Blocked account: How it works
Important questions and answers regarding a blocked account
If you come from a non-EU country and would like to study in Germany, you will probably need a blocked account. Here you can find out more about a blocked account and how to open it.
What is a blocked account?
As a foreign student who is not from an EU Member State, you must furnish proof that you have the financial means to pay for your course of studies and for supporting yourself during your studies. Proof of financial resources must usually be provided when you apply for an entry visa and is a precondition when you apply for a residence permit in Germany.
Documentation of adequate means often requires a blocked account. This is a special account that is not freely accessible to the account holder. Students have to pay a minimum amount as required by law into the blocked account: Currently, a minimum of 720 euros has to be paid into the account for each month the student plans to stay in Germany. This amount will be blocked until the account holder arrives in Germany. Another particularity of blocked accounts is that there are limitations on the amount that can be withdrawn or transferred by the account holders within a defined period of time. Currently, account holders may withdraw a maximum of 720 euros per month from their account, unless they have paid in more than the prescribed minimum amount.
Do students have a right to a blocked account?
At present, there is no legal requirement for German savings banks or other banks to offer blocked accounts to foreign students. You may find that the local savings bank in the city where you will attend university does not offer a blocked account because each of the more than 400 savings banks in Germany is a separate enterprise that defines its product range independently. For this reason, your best option is to enquire at your local savings bank about opening an account.

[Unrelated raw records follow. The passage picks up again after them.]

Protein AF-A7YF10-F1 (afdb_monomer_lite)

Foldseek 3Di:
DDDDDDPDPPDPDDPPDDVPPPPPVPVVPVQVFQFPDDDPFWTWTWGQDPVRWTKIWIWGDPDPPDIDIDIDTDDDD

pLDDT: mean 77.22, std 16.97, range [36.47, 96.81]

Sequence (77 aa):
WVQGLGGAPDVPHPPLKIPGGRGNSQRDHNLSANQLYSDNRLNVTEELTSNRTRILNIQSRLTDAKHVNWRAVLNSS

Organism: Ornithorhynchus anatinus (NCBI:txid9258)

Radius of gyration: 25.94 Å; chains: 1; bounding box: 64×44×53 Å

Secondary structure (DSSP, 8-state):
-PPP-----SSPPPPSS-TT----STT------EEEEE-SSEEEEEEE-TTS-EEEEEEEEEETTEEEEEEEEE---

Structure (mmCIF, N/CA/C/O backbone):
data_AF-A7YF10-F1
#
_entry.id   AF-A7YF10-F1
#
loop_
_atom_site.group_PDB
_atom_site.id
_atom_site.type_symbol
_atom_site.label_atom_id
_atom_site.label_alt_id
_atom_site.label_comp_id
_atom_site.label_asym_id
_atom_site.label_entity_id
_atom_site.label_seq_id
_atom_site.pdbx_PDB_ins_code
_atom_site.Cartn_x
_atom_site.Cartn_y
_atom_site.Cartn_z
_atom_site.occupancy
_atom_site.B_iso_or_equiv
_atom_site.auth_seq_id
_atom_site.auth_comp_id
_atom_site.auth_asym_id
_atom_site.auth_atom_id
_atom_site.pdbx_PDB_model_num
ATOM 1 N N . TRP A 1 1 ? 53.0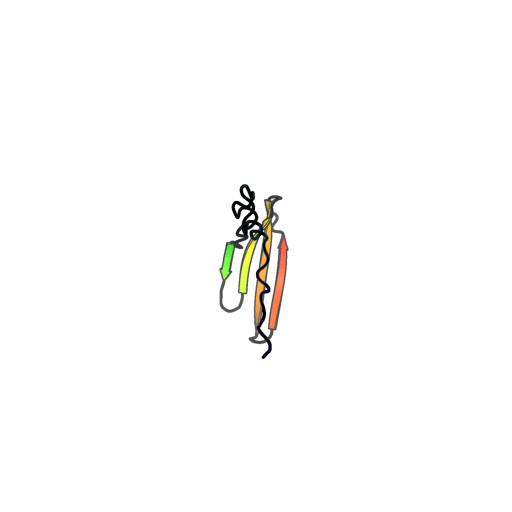92 -34.801 32.728 1.00 36.47 1 TRP A N 1
ATOM 2 C CA . TRP A 1 1 ? 52.887 -33.354 32.541 1.00 36.47 1 TRP A CA 1
ATOM 3 C C . TRP A 1 1 ? 52.613 -33.105 31.065 1.00 36.47 1 TRP A C 1
ATOM 5 O O . TRP A 1 1 ? 53.530 -33.226 30.267 1.00 36.47 1 TRP A O 1
ATOM 15 N N . VAL A 1 2 ? 51.347 -32.903 30.687 1.00 38.28 2 VAL A N 1
ATOM 16 C CA . VAL A 1 2 ? 50.937 -32.615 29.300 1.00 38.28 2 VAL A CA 1
ATOM 17 C C . VAL A 1 2 ? 51.107 -31.115 29.052 1.00 38.28 2 VAL A C 1
ATOM 19 O O . VAL A 1 2 ? 50.552 -30.310 29.795 1.00 38.28 2 VAL A O 1
ATOM 22 N N . GLN A 1 3 ? 51.907 -30.756 28.047 1.00 54.41 3 GLN A N 1
ATOM 23 C CA . GLN A 1 3 ? 52.076 -29.384 27.562 1.00 54.41 3 GLN A CA 1
ATOM 24 C C . GLN A 1 3 ? 51.078 -29.124 26.426 1.00 54.41 3 GLN A C 1
ATOM 26 O O . GLN A 1 3 ? 50.825 -29.997 25.597 1.00 54.41 3 GLN A O 1
ATOM 31 N N . GLY A 1 4 ? 50.441 -27.955 26.476 1.00 51.06 4 GLY A N 1
ATOM 32 C CA . GLY A 1 4 ? 49.187 -27.646 25.801 1.00 51.06 4 GLY A CA 1
ATOM 33 C C . GLY A 1 4 ? 49.279 -27.204 24.337 1.00 51.06 4 GLY A C 1
ATOM 34 O O . GLY A 1 4 ? 50.287 -26.691 23.872 1.00 51.06 4 GLY A O 1
ATOM 35 N N . LEU A 1 5 ? 48.149 -27.415 23.656 1.00 59.69 5 LEU A N 1
ATOM 36 C CA . LEU A 1 5 ? 47.462 -26.549 22.685 1.00 59.69 5 LEU A CA 1
ATOM 37 C C . LEU A 1 5 ? 48.307 -25.444 22.012 1.00 59.69 5 LEU A C 1
ATOM 39 O O . LEU A 1 5 ? 48.323 -24.302 22.462 1.00 59.69 5 LEU A O 1
ATOM 43 N N . GLY A 1 6 ? 48.921 -25.768 20.872 1.00 51.78 6 GLY A N 1
ATOM 44 C CA . GLY A 1 6 ? 49.601 -24.821 19.979 1.00 51.78 6 GLY A CA 1
ATOM 45 C C . GLY A 1 6 ? 48.997 -24.829 18.576 1.00 51.78 6 GLY A C 1
ATOM 46 O O . GLY A 1 6 ? 49.686 -25.119 17.608 1.00 51.78 6 GLY A O 1
ATOM 47 N N . GLY A 1 7 ? 47.690 -24.587 18.462 1.00 58.34 7 GLY A N 1
ATOM 48 C CA . GLY A 1 7 ? 47.005 -24.437 17.177 1.00 58.34 7 GLY A CA 1
ATOM 49 C C . GLY A 1 7 ? 46.949 -22.973 16.749 1.00 58.34 7 GLY A C 1
ATOM 50 O O . GLY A 1 7 ? 45.873 -22.386 16.758 1.00 58.34 7 GLY A O 1
ATOM 51 N N . ALA A 1 8 ? 48.090 -22.370 16.418 1.00 62.31 8 ALA A N 1
ATOM 52 C CA . ALA A 1 8 ? 48.114 -21.101 15.694 1.00 62.31 8 ALA A CA 1
ATOM 53 C C . ALA A 1 8 ? 48.267 -21.422 14.196 1.00 62.31 8 ALA A C 1
ATOM 55 O O . ALA A 1 8 ? 49.245 -22.076 13.833 1.00 62.31 8 ALA A O 1
ATOM 56 N N . PRO A 1 9 ? 47.316 -21.051 13.319 1.00 55.06 9 PRO A N 1
ATOM 57 C CA . PRO A 1 9 ? 47.472 -21.280 11.890 1.00 55.06 9 PRO A CA 1
ATOM 58 C C . PRO A 1 9 ? 48.614 -20.401 11.362 1.00 55.06 9 PRO A C 1
ATOM 60 O O . PRO A 1 9 ? 48.536 -19.178 11.416 1.00 55.06 9 PRO A O 1
ATOM 63 N N . ASP A 1 10 ? 49.661 -21.035 10.836 1.00 64.38 10 ASP A N 1
ATOM 64 C CA . ASP A 1 10 ? 50.859 -20.418 10.234 1.00 64.38 10 ASP A CA 1
ATOM 65 C C . ASP A 1 10 ? 50.585 -19.781 8.852 1.00 64.38 10 ASP A C 1
ATOM 67 O O . ASP A 1 10 ? 51.436 -19.709 7.972 1.00 64.38 10 ASP A O 1
ATOM 71 N N . VAL A 1 11 ? 49.345 -19.357 8.609 1.00 66.00 11 VAL A N 1
ATOM 72 C CA . VAL A 1 11 ? 48.922 -18.784 7.332 1.00 66.00 11 VAL A CA 1
ATOM 73 C C . VAL A 1 11 ? 48.296 -17.428 7.622 1.00 66.00 11 VAL A C 1
ATOM 75 O O . VAL A 1 11 ? 47.354 -17.360 8.417 1.00 66.00 11 VAL A O 1
ATOM 78 N N . PRO A 1 12 ? 48.780 -16.335 7.000 1.00 66.12 12 PRO A N 1
ATOM 79 C CA . PRO A 1 12 ? 48.156 -15.035 7.169 1.00 66.12 12 PRO A CA 1
ATOM 80 C C . PRO A 1 12 ? 46.688 -15.132 6.752 1.00 66.12 12 PRO A C 1
ATOM 82 O O . PRO A 1 12 ? 46.361 -15.663 5.688 1.00 66.12 12 PRO A O 1
ATOM 85 N N . HIS A 1 13 ? 45.798 -14.637 7.612 1.00 63.81 13 HIS A N 1
ATOM 86 C CA . HIS A 1 13 ? 44.371 -14.617 7.322 1.00 63.81 13 HIS A CA 1
ATOM 87 C C . HIS A 1 13 ? 44.115 -13.944 5.964 1.00 63.81 13 HIS A C 1
ATOM 89 O O . HIS A 1 13 ? 44.709 -12.896 5.683 1.00 63.81 13 HIS A O 1
ATOM 95 N N . PRO A 1 14 ? 43.232 -14.512 5.118 1.00 64.19 14 PRO A N 1
ATOM 96 C CA . PRO A 1 14 ? 42.880 -13.876 3.861 1.00 64.19 14 PRO A CA 1
ATOM 97 C C . PRO A 1 14 ? 42.314 -12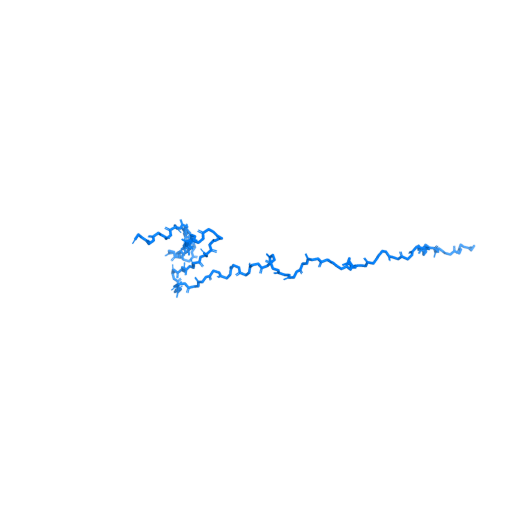.479 4.148 1.00 64.19 14 PRO A C 1
ATOM 99 O O . PRO A 1 14 ? 41.608 -12.295 5.146 1.00 64.19 14 PRO A O 1
ATOM 102 N N . PRO A 1 15 ? 42.621 -11.477 3.308 1.00 65.00 15 PRO A N 1
ATOM 103 C CA . PRO A 1 15 ? 42.191 -10.111 3.551 1.00 65.00 15 PRO A CA 1
ATOM 104 C C . PRO A 1 15 ? 40.666 -10.052 3.684 1.00 65.00 15 PRO A C 1
ATOM 106 O O . PRO A 1 15 ? 39.932 -10.432 2.776 1.00 65.00 15 PRO A O 1
ATOM 109 N N . LEU A 1 16 ? 40.192 -9.533 4.821 1.00 64.31 16 LEU A N 1
ATOM 110 C CA . LEU A 1 16 ? 38.768 -9.450 5.181 1.00 64.31 16 LEU A CA 1
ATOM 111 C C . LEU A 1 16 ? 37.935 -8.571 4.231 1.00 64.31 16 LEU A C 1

How do I open a blocked account?
Step 1: Gathering documents
You can open a blocked account from home. To do so, you will need to fill in the necessary account application form of the savings bank or private bank concerned. You can download the form from their website or have it sent to you by email. The form is usually also available in English. In addition, you will need a copy of your valid passport and a confirmation of your admission to study.
Step 2: Having documents certified
Do you have all the necessary documents? Then it’s time to visit the German Consulate or the German Embassy in your home country to have all the necessary documents certified. The consulate or embassy will then send your documents by mail to your savings bank or private bank.
Step 3: Transferring money
Once your documents have arrived in Germany, the savings bank or other bank will proceed to open your account. This will take about one week. It may also be that one-off fees will be charged for setting up the account. Once your account has been opened, you will receive your account details (IBAN and BIC numbers) by email. You will then have to deposit the amount required by means of an international credit transfer. For one academic year, for instance, you will have to deposit 8,640 euros – a pretty large sum. That’s why you don’t have to pay everything at once; you can also pay the amount in several instalments. Maybe your family or friends can also help out and transfer money to the account.
Step 4: Withdrawing money in Germany
Have you arrived safely in Germany? Then you are welcome! All you need to do now is to visit your branch. When you do, don't forget your passport and your visa. Once you have presented both, your account will be activated. You will be given your giro card and – if you like – your online banking access data. From now on, you will be able to withdraw cash and transfer funds from your blocked account. However, be aware that only the prescribed 720 euros will be available to you per month. The remainder of the money in your account will remain blocked. Do you need more money per month? Then you can deposit more than the required minimum amount into your account.
What can I do if my savings bank does not offer blocked accounts?
Have you contacted the savings bank in the city where you attend university and found out that this savings bank does not offer any blocked accounts? We are sorry. Usually, it is not possible to open a blocked account with another savings at a remote location. In other words: you cannot live and study in Berlin and have your account in Aachen because each savings bank serves customers in a defined territory. In addition, you will have to personally visit your branch at least once to activate your account. And if you have any questions with regard to your account or if you want to have an appointment with one of our customer relationship managers, it is good to have an account with a savings bank that is very close.
Is there any alternative to a blocked account?
A blocked account is not necessarily required as proof of financial resources. A scholarship, proof of parental income or a guarantee may also be sufficient. Check with the German consulate or the German embassy.
By the way, if you would like to open a current account in addition to, or instead of, the blocked account, we would be pleased to help.
We hope that you will enjoy your stay in Germany, and we wish you all the best for your studies!